舞台裏でくすくすと笑う声が聞こえる。寧々達だ。蓮が
「何か飲ませたの?」
と問いかけた。寧々は「いいえ」と首を振って答えた。
蓮は寧々を睨みつけた。
「なんかしたの?」
流石の寧々も折れてしまった。
「白雪姫なんて、出しゃばってるからこういうことになるのよ!帝君は寧々のもので……」
寧々の話を遮って蓮が強く言う。
「君の話は聞いてない!華に何したんだ!」
「うぅ……少しだけ眠くなる薬をいれたのよ、さっき飲んでた水に…すぐ効き目が出る物だったんだけどここまでもったのは計算外よ」
「君って勘違いしやすいタイプだよね。
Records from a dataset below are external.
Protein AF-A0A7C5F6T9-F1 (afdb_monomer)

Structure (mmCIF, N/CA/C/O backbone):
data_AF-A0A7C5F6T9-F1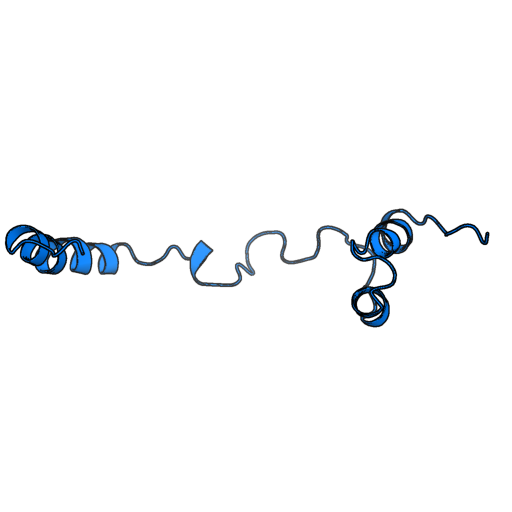
#
_entry.id   AF-A0A7C5F6T9-F1
#
loop_
_atom_site.group_PDB
_atom_site.id
_atom_site.type_symbol
_atom_site.label_atom_id
_atom_site.label_alt_id
_atom_site.label_comp_id
_atom_site.label_asym_id
_atom_site.label_entity_id
_atom_site.label_seq_id
_atom_site.pdbx_PDB_ins_code
_atom_site.Cartn_x
_atom_site.Cartn_y
_atom_site.Cartn_z
_atom_site.occupancy
_atom_site.B_iso_or_equiv
_atom_site.auth_seq_id
_atom_site.auth_comp_id
_atom_site.auth_asym_id
_atom_site.auth_atom_id
_atom_site.pdbx_PDB_model_num
ATOM 1 N N . MET A 1 1 ? -7.783 -22.280 20.928 1.00 51.91 1 MET A N 1
ATOM 2 C CA . MET A 1 1 ? -8.419 -20.955 20.761 1.00 51.91 1 MET A CA 1
ATOM 3 C C . MET A 1 1 ? -8.090 -20.148 22.008 1.00 51.91 1 MET A C 1
ATOM 5 O O . MET A 1 1 ? -8.311 -20.664 23.095 1.00 51.91 1 MET A O 1
ATOM 9 N N . TYR A 1 2 ? -7.454 -18.982 21.875 1.00 74.44 2 TYR A N 1
ATOM 10 C CA . TYR A 1 2 ? -7.051 -18.163 23.025 1.00 74.44 2 TYR A CA 1
ATOM 11 C C . TYR A 1 2 ? -8.216 -17.237 23.387 1.00 74.44 2 TYR A C 1
ATOM 13 O O . TYR A 1 2 ? -8.564 -16.359 22.599 1.00 74.44 2 TYR A O 1
ATOM 21 N N . PHE A 1 3 ? -8.863 -17.485 24.524 1.00 84.25 3 PHE A N 1
ATOM 22 C CA . PHE A 1 3 ? -9.949 -16.644 25.026 1.00 84.25 3 PHE A CA 1
ATOM 23 C C . PHE A 1 3 ? -9.378 -15.573 25.956 1.00 84.25 3 PHE A C 1
ATOM 25 O O . PHE A 1 3 ? -8.459 -15.846 26.726 1.00 84.25 3 PHE A O 1
ATOM 32 N N . LEU A 1 4 ? -9.914 -14.355 25.874 1.00 88.06 4 LEU A N 1
ATOM 33 C CA . LEU A 1 4 ? -9.538 -13.262 26.771 1.00 88.06 4 LEU A CA 1
ATOM 34 C C . LEU A 1 4 ? -10.001 -13.582 28.194 1.00 88.06 4 LEU A C 1
ATOM 36 O O . LEU A 1 4 ? -11.143 -13.996 28.391 1.00 88.06 4 LEU A O 1
ATOM 40 N N . SER A 1 5 ? -9.139 -13.347 29.184 1.00 91.94 5 SER A N 1
ATOM 41 C CA . SER A 1 5 ? -9.562 -13.386 30.583 1.00 91.94 5 SER A CA 1
ATOM 42 C C . SER A 1 5 ? -10.487 -12.203 30.907 1.00 91.94 5 SER A C 1
ATOM 44 O O . SER A 1 5 ? -10.553 -11.209 30.172 1.00 91.94 5 SER A O 1
ATOM 46 N N . ASP A 1 6 ? -11.177 -12.256 32.047 1.00 92.38 6 ASP A N 1
ATOM 47 C CA . ASP A 1 6 ? -11.992 -11.129 32.527 1.00 92.38 6 ASP A CA 1
ATOM 48 C C . ASP A 1 6 ? -11.162 -9.855 32.739 1.00 92.38 6 ASP A C 1
ATOM 50 O O . ASP A 1 6 ? -11.654 -8.731 32.587 1.00 92.38 6 ASP A O 1
ATOM 54 N N . ILE A 1 7 ? -9.886 -10.023 33.090 1.00 93.75 7 ILE A N 1
ATOM 55 C CA . ILE A 1 7 ? -8.939 -8.928 33.299 1.00 93.75 7 ILE A CA 1
ATOM 56 C C . ILE A 1 7 ? -8.577 -8.300 31.953 1.00 93.75 7 ILE A C 1
ATOM 58 O O . ILE A 1 7 ? -8.654 -7.076 31.811 1.00 93.75 7 ILE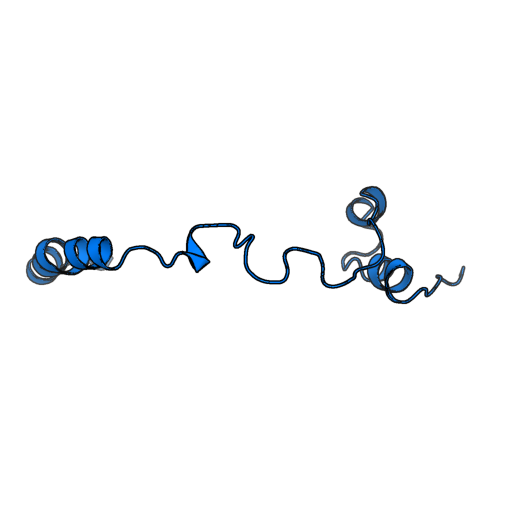 A O 1
ATOM 62 N N . ASP A 1 8 ? -8.271 -9.123 30.950 1.00 93.56 8 ASP A N 1
ATOM 63 C CA . ASP A 1 8 ? -7.942 -8.646 29.604 1.00 93.56 8 ASP A CA 1
ATOM 64 C C . ASP A 1 8 ? -9.137 -7.941 28.964 1.00 93.56 8 ASP A C 1
ATOM 66 O O . ASP A 1 8 ? -8.995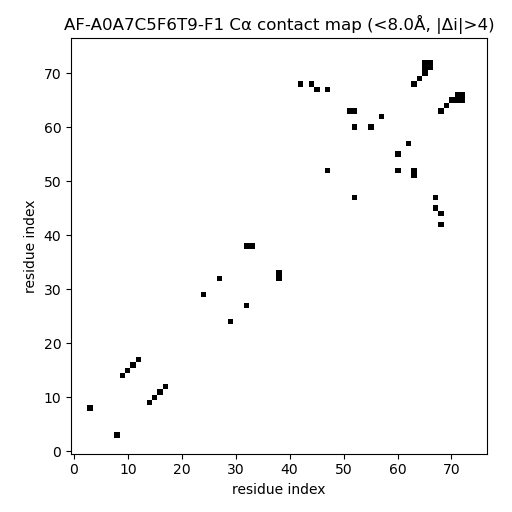 -6.865 28.385 1.00 93.56 8 ASP A O 1
ATOM 70 N N . SER A 1 9 ? -10.339 -8.491 29.154 1.00 93.00 9 SER A N 1
ATOM 71 C CA . SER A 1 9 ? -11.591 -7.895 28.681 1.00 93.00 9 SER A CA 1
ATOM 72 C C . SER A 1 9 ? -11.819 -6.510 29.297 1.00 93.00 9 SER A C 1
ATOM 74 O O . SER A 1 9 ? -12.141 -5.548 28.594 1.00 93.00 9 SER A O 1
ATOM 76 N N . LYS A 1 10 ? -11.579 -6.360 30.609 1.00 95.00 10 LYS A N 1
ATOM 77 C CA . LYS A 1 10 ? -11.670 -5.061 31.295 1.00 95.00 10 LYS A CA 1
ATOM 78 C C . LYS A 1 10 ? -10.616 -4.073 30.802 1.00 95.00 10 LYS A C 1
ATOM 80 O O . LYS A 1 10 ? -10.946 -2.904 30.596 1.00 95.00 10 LYS A O 1
ATOM 85 N N . LEU A 1 11 ? -9.373 -4.510 30.609 1.00 95.44 11 LEU A N 1
ATOM 86 C CA . LEU A 1 11 ? -8.284 -3.664 30.116 1.00 95.44 11 LEU A CA 1
ATOM 87 C C . LEU A 1 11 ? -8.549 -3.187 28.681 1.00 95.44 11 LEU A C 1
ATOM 89 O O . LEU A 1 11 ? -8.370 -2.004 28.371 1.00 95.44 11 LEU A O 1
ATOM 93 N N . LEU A 1 12 ? -9.044 -4.082 27.831 1.00 93.25 12 LEU A N 1
ATOM 94 C CA . LEU A 1 12 ? -9.387 -3.790 26.448 1.00 93.25 12 LEU A CA 1
ATOM 95 C C . LEU A 1 12 ? -10.494 -2.732 26.367 1.00 93.25 12 LEU A C 1
ATOM 97 O O . LEU A 1 12 ? -10.312 -1.699 25.717 1.00 93.25 12 LEU A O 1
ATOM 101 N N . ILE A 1 13 ? -11.602 -2.939 27.085 1.00 94.50 13 ILE A N 1
ATOM 102 C CA . ILE A 1 13 ? -12.771 -2.049 27.033 1.00 94.50 13 ILE A CA 1
ATOM 103 C C . ILE A 1 13 ? -12.493 -0.703 27.711 1.00 94.50 13 ILE A C 1
ATOM 105 O O . ILE A 1 13 ? -12.854 0.341 27.170 1.00 94.50 13 ILE A O 1
ATOM 109 N N . LYS A 1 14 ? -11.859 -0.697 28.891 1.00 94.31 14 LYS A N 1
ATOM 110 C CA . LYS A 1 14 ? -11.705 0.531 29.691 1.00 94.31 14 LYS A CA 1
ATOM 111 C C . LYS A 1 14 ? -10.489 1.370 29.318 1.00 94.31 14 LYS A C 1
ATOM 113 O O . LYS A 1 14 ? -10.494 2.568 29.590 1.00 94.31 14 LYS A O 1
ATOM 118 N N . LYS A 1 15 ? -9.449 0.770 28.730 1.00 94.44 15 LYS A N 1
ATOM 119 C CA . LYS A 1 15 ? -8.182 1.464 28.458 1.00 94.44 15 LYS A CA 1
ATOM 120 C C . LYS A 1 15 ? -7.839 1.478 26.976 1.00 94.44 15 LYS A C 1
ATOM 122 O O . LYS A 1 15 ? -7.746 2.560 26.402 1.00 94.44 15 LYS A O 1
ATOM 127 N N . LEU A 1 16 ? -7.679 0.310 26.353 1.00 93.19 16 LEU A N 1
ATOM 128 C CA . LEU A 1 16 ? -7.144 0.223 24.988 1.00 93.19 16 LEU A CA 1
ATOM 129 C C . LEU A 1 16 ? -8.080 0.845 23.950 1.00 93.19 16 LEU A C 1
ATOM 131 O O . LEU A 1 16 ? -7.639 1.678 23.160 1.00 93.19 16 LEU A O 1
ATOM 135 N N . ILE A 1 17 ? -9.374 0.513 23.984 1.00 91.19 17 ILE A N 1
ATOM 136 C CA . ILE A 1 17 ? -10.347 1.071 23.038 1.00 91.19 17 ILE A CA 1
ATOM 137 C C . ILE A 1 17 ? -10.434 2.607 23.167 1.00 91.19 17 ILE A C 1
ATOM 139 O O . ILE A 1 17 ? -10.241 3.289 22.157 1.00 91.19 17 ILE A O 1
ATOM 143 N N . PRO A 1 18 ? -10.657 3.199 24.360 1.00 93.00 18 PRO A N 1
ATOM 144 C CA . PRO A 1 18 ? -10.674 4.655 24.508 1.00 93.00 18 PRO A CA 1
ATOM 145 C C . PRO A 1 18 ? -9.361 5.323 24.099 1.00 93.00 18 PRO A C 1
ATOM 147 O O . PRO A 1 18 ? -9.383 6.401 23.512 1.00 93.00 18 PRO A O 1
ATOM 150 N N . HIS A 1 19 ? -8.222 4.692 24.387 1.00 92.19 19 HIS A N 1
ATOM 151 C CA . HIS A 1 19 ? -6.915 5.215 24.009 1.00 92.19 19 HIS A CA 1
ATOM 152 C C . HIS A 1 19 ? -6.723 5.225 22.487 1.00 92.19 19 HIS A C 1
ATOM 154 O O . HIS A 1 19 ? -6.352 6.257 21.934 1.00 92.19 19 HIS A O 1
ATOM 160 N N . SER A 1 20 ? -7.068 4.135 21.795 1.00 87.50 20 SER A N 1
ATOM 161 C CA . SER A 1 20 ? -6.972 4.049 20.329 1.00 87.50 20 SER A CA 1
ATOM 162 C C . SER A 1 20 ? -7.793 5.133 19.619 1.00 87.50 20 SER A C 1
ATOM 164 O O . SER A 1 20 ? -7.326 5.742 18.659 1.00 87.50 20 SER A O 1
ATOM 166 N N . ARG A 1 21 ? -8.980 5.459 20.150 1.00 85.50 21 ARG A N 1
ATOM 167 C CA . ARG A 1 21 ? -9.836 6.532 19.619 1.00 85.50 21 ARG A CA 1
ATOM 168 C C . ARG A 1 21 ? -9.238 7.928 19.803 1.00 85.50 21 ARG A C 1
ATOM 170 O O . ARG A 1 21 ? -9.545 8.803 19.005 1.00 85.50 21 ARG A O 1
ATOM 177 N N . LYS A 1 22 ? -8.403 8.140 20.830 1.00 87.38 22 LYS A N 1
ATOM 178 C CA . LYS A 1 22 ? -7.703 9.416 21.065 1.00 87.38 22 LYS A CA 1
ATOM 179 C C . LYS A 1 22 ? -6.491 9.594 20.157 1.00 87.38 22 LYS A C 1
ATOM 181 O O . LYS A 1 22 ? -6.252 10.703 19.702 1.00 87.38 22 LYS A O 1
ATOM 186 N N . VAL A 1 23 ? -5.730 8.524 19.926 1.00 86.06 23 VAL A N 1
ATOM 187 C CA . VAL A 1 23 ? -4.543 8.557 19.055 1.00 86.06 23 VAL A CA 1
ATOM 188 C C . VAL A 1 23 ? -4.954 8.771 17.594 1.00 86.06 23 VAL A C 1
ATOM 190 O O . VAL A 1 23 ? -4.281 9.494 16.867 1.00 86.06 23 VAL A O 1
ATOM 193 N N . GLY A 1 24 ? -6.093 8.201 17.183 1.00 79.56 24 GLY A N 1
ATOM 194 C CA . GLY A 1 24 ? -6.551 8.259 15.798 1.00 79.56 24 GLY A CA 1
ATOM 195 C C . GLY A 1 24 ? -5.643 7.464 14.853 1.00 79.56 24 GLY A C 1
ATOM 196 O O . GLY A 1 24 ? -4.652 6.861 15.257 1.00 79.56 24 GLY A O 1
ATOM 197 N N . VAL A 1 25 ? -6.004 7.428 13.573 1.00 75.38 25 VAL A N 1
ATOM 198 C CA . VAL A 1 25 ? -5.121 6.911 12.518 1.00 75.38 25 VAL A CA 1
ATOM 199 C C . VAL A 1 25 ? -4.270 8.074 12.017 1.00 75.38 25 VAL A C 1
ATOM 201 O O . VAL A 1 25 ? -4.822 9.153 11.786 1.00 75.38 25 VAL A O 1
ATOM 204 N N . SER A 1 26 ? -2.958 7.858 11.865 1.00 76.75 26 SER A N 1
ATOM 205 C CA . SER A 1 26 ? -2.057 8.832 11.234 1.00 76.75 26 SER A CA 1
ATOM 206 C C . SER A 1 26 ? -2.624 9.254 9.880 1.00 76.75 26 SER A C 1
ATOM 208 O O . SER A 1 26 ? -3.061 8.397 9.110 1.00 76.75 26 SER A O 1
ATOM 210 N N . GLU A 1 27 ? -2.611 10.551 9.581 1.00 72.25 27 GLU A N 1
ATOM 211 C CA . GLU A 1 27 ? -3.102 11.080 8.301 1.00 72.25 27 GLU A CA 1
ATOM 212 C C . GLU A 1 27 ? -2.381 10.444 7.103 1.00 72.25 27 GLU A C 1
ATOM 214 O O . GLU A 1 27 ? -2.996 10.188 6.071 1.00 72.25 27 GLU A O 1
ATOM 219 N N . ASP A 1 28 ? -1.122 10.042 7.290 1.00 69.56 28 ASP A N 1
ATOM 220 C CA . ASP A 1 28 ? -0.318 9.322 6.295 1.00 69.56 28 ASP A CA 1
ATOM 221 C C . ASP A 1 28 ? -0.908 7.957 5.902 1.00 69.56 28 ASP A C 1
ATOM 223 O O . ASP A 1 28 ? -0.619 7.436 4.828 1.00 69.56 28 ASP A O 1
ATOM 227 N N . LEU A 1 29 ? -1.726 7.363 6.776 1.00 69.81 29 LEU A N 1
ATOM 228 C CA . LEU A 1 29 ? -2.352 6.052 6.590 1.00 69.81 29 LEU A CA 1
ATOM 229 C C . LEU A 1 29 ? -3.846 6.153 6.239 1.00 69.81 29 LEU A C 1
ATOM 231 O O . LEU A 1 29 ? -4.460 5.135 5.926 1.00 69.81 29 LEU A O 1
ATOM 235 N N . ARG A 1 30 ? -4.452 7.349 6.304 1.00 68.62 30 ARG A N 1
ATOM 236 C CA . ARG A 1 30 ? -5.890 7.553 6.038 1.00 68.62 30 ARG A CA 1
ATOM 237 C C . ARG A 1 30 ? -6.250 7.630 4.556 1.00 68.62 30 ARG A C 1
ATOM 239 O O . ARG A 1 30 ? -7.434 7.553 4.236 1.00 68.62 30 ARG A O 1
ATOM 246 N N . GLY A 1 31 ? -5.278 7.760 3.653 1.00 67.94 31 GLY A N 1
ATOM 247 C CA . GLY A 1 31 ? -5.549 7.813 2.219 1.00 67.94 31 GLY A CA 1
ATOM 248 C C . GLY A 1 31 ? -4.418 8.408 1.391 1.00 67.94 31 GLY A C 1
ATOM 249 O O . GLY A 1 31 ? -3.283 8.547 1.845 1.00 67.94 31 GLY A O 1
ATOM 250 N N . TRP A 1 32 ? -4.743 8.724 0.136 1.00 61.84 32 TRP A N 1
ATOM 251 C CA . TRP A 1 32 ? -3.789 9.217 -0.852 1.00 61.84 32 TRP A CA 1
ATOM 252 C C . TRP A 1 32 ? -3.198 10.543 -0.370 1.00 61.84 32 TRP A C 1
ATOM 254 O O . TRP A 1 32 ? -3.886 11.560 -0.288 1.00 61.84 32 TRP A O 1
ATOM 264 N N . SER A 1 33 ? -1.910 10.515 -0.029 1.00 60.84 33 SER A N 1
ATOM 265 C CA . SER A 1 33 ? -1.141 11.678 0.410 1.00 60.84 33 SER A CA 1
ATOM 266 C C . SER A 1 33 ? -0.815 12.580 -0.782 1.00 60.84 33 SER A C 1
ATOM 268 O O . SER A 1 33 ? 0.342 12.718 -1.166 1.00 60.84 33 SER A O 1
ATOM 270 N N . TRP A 1 34 ? -1.833 13.239 -1.343 1.00 61.03 34 TRP A N 1
ATOM 271 C CA . TRP A 1 34 ? -1.712 14.231 -2.421 1.00 61.03 34 TRP A CA 1
ATOM 272 C C . TRP A 1 34 ? -0.905 15.488 -2.037 1.00 61.03 34 TRP A C 1
ATOM 274 O O . TRP A 1 34 ? -0.903 16.474 -2.756 1.00 61.03 34 TRP A O 1
ATOM 284 N N . HIS A 1 35 ? -0.258 15.520 -0.879 1.00 67.31 35 HIS A N 1
ATOM 285 C CA . HIS A 1 35 ? 0.674 16.587 -0.515 1.00 67.31 35 HIS A CA 1
ATOM 286 C C . HIS A 1 35 ? 2.118 16.083 -0.413 1.00 67.31 35 HIS A C 1
ATOM 288 O O . HIS A 1 35 ? 3.030 16.885 -0.229 1.00 67.31 35 HIS A O 1
ATOM 294 N N . LYS A 1 36 ? 2.345 14.766 -0.525 1.00 66.56 36 LYS A N 1
ATOM 295 C CA . LYS A 1 36 ? 3.664 14.143 -0.395 1.00 66.56 36 LYS A CA 1
ATOM 296 C C . LYS A 1 36 ? 4.091 13.530 -1.726 1.00 66.56 36 LYS A C 1
ATOM 298 O O . LYS A 1 36 ? 3.305 12.886 -2.413 1.00 66.56 36 LYS A O 1
ATOM 303 N N . SER A 1 37 ? 5.357 13.729 -2.084 1.00 63.34 37 SER A N 1
ATOM 304 C CA . SER A 1 37 ? 5.968 13.048 -3.228 1.00 63.34 37 SER A CA 1
ATOM 305 C C . SER A 1 37 ? 5.997 11.527 -2.985 1.00 63.34 37 SER A C 1
ATOM 307 O O . SER A 1 37 ? 6.248 11.128 -1.844 1.00 63.34 37 SER A O 1
ATOM 309 N N . PRO A 1 38 ? 5.780 10.670 -4.003 1.00 63.91 38 PRO A N 1
ATOM 310 C CA . PRO A 1 38 ? 5.604 10.988 -5.419 1.00 63.91 38 PRO A CA 1
ATOM 311 C C . PRO A 1 38 ? 4.124 10.951 -5.836 1.00 63.91 38 PRO A C 1
ATOM 313 O O . PRO A 1 38 ? 3.525 9.892 -5.998 1.00 63.91 38 PRO A O 1
ATOM 316 N N . MET A 1 39 ? 3.524 12.123 -6.061 1.00 64.75 39 MET A N 1
ATOM 317 C CA . MET A 1 39 ? 2.181 12.220 -6.665 1.00 64.75 39 MET A CA 1
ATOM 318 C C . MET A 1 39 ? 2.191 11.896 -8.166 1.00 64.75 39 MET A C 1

だから、モテないんじゃない」
「寧々はね、ベタベタ帝君に引っ付くあの子が嫌いでっ!」
「人の話聞いてる?」
「なっ、何よっ!」
「ベタベタ引っ付いてんのは、華じゃなくて、その帝って奴じゃねーの?」
「帝君が神聖さんのこと好きっていうのは知ってた…でも」
「チャンスはあるんじゃない?」
「どういうこと?」
「今、僕は神聖華の王子様だよ?」
「えっ?」
「君には言っとこうかな?俺と華、結構特別な関係だから……」
寧々の頭の中は真っ白になっていた。
「じゃあ、華が起きるまで、何分?」
「この時間からだから三十分前後」
「長いね……まぁ、幸いにも、最後だからそれ位の延長は大丈夫だよ、行ってくる、西沢さん」
「へぇー腹黒王子ね、音嶺さんは…帝君をゲットできるかもしれない!私の素晴らしい演技で、三十分ぐらいスグ終わらせる!」
幕が閉じた瞬間、蓮がみんなに声をかける。
「みんな!きいてくれ!不慮の事故で姫役の華が動けない!三十分だけ延長できるか!台本引き延ばして!細部をしっかりと!アドリブでいくよ」
みんなは、頷いた。
次は蓮のセリフ。
『白雪姫!あなたを必ず助けます』
観客がまた、ざわつく。
「あの子だれ?」
「違う学校だよね。だけどイケメンだ!」
「演技うまい!」
『白雪姫を救える薬はここにある!本当に救いたければ、私の城に来ることだな!ハッハッハッハー!』
「西沢さん、凄い迫力……」
『ここから、王子の冒険が始まったのです!』
「白雪姫の話って、こんなにあったっけ?」
「でも、面白そう!」
『王子様!是非とも僕達も連れて行って下さい!』
『それは七人の小人達でした』
『八人は、様々な戦いを経て魔女の城にたどり着きました』
『魔女よ!薬を!』
(あと、十分。起きてくれよ、華ちゃん!)
『そんな簡単に渡すとでも?』
『くっ!』
『さぁ、私に秘められた力よ!今、解き放て!』
『魔女が、進化した?』
『僕は、愛する白雪姫を目覚めさせる!そう簡単に引くわけにはいかない!』
『そうして、魔法と剣の戦いが始まりました』
「凄い迫力……」
『王子は、最後の力を振り絞り、魔女の腹に剣を刺しました』
『これが、姫を助けられる薬……』
『王子は、白雪姫のもとへ帰りました』
蓮は、その薬を口に含み、華に飲ませた。薬は本物ではないのだが、蓮は自分の気持ちを抑えきれなかった。華は目覚める。華は小声で
「何やってるの?」
と聞く。蓮は
「もうラスト!話合わせて!」
「うん」
「もう一回キスさせて!」
「あとでね……」
『姫が目覚めた』
『ヤッター』
『心配させてごめんなさい!』
『白雪姫!僕と結婚してください!』
『喜んでっ!』
『こうして、白雪姫と王子様は幸せに暮らしたとさ、おしまい!』
スタンディングオベーションだった。大成功だ。
こうして、波乱の劇は終わりを告げた。
そして、後夜祭が始まろうとしていた。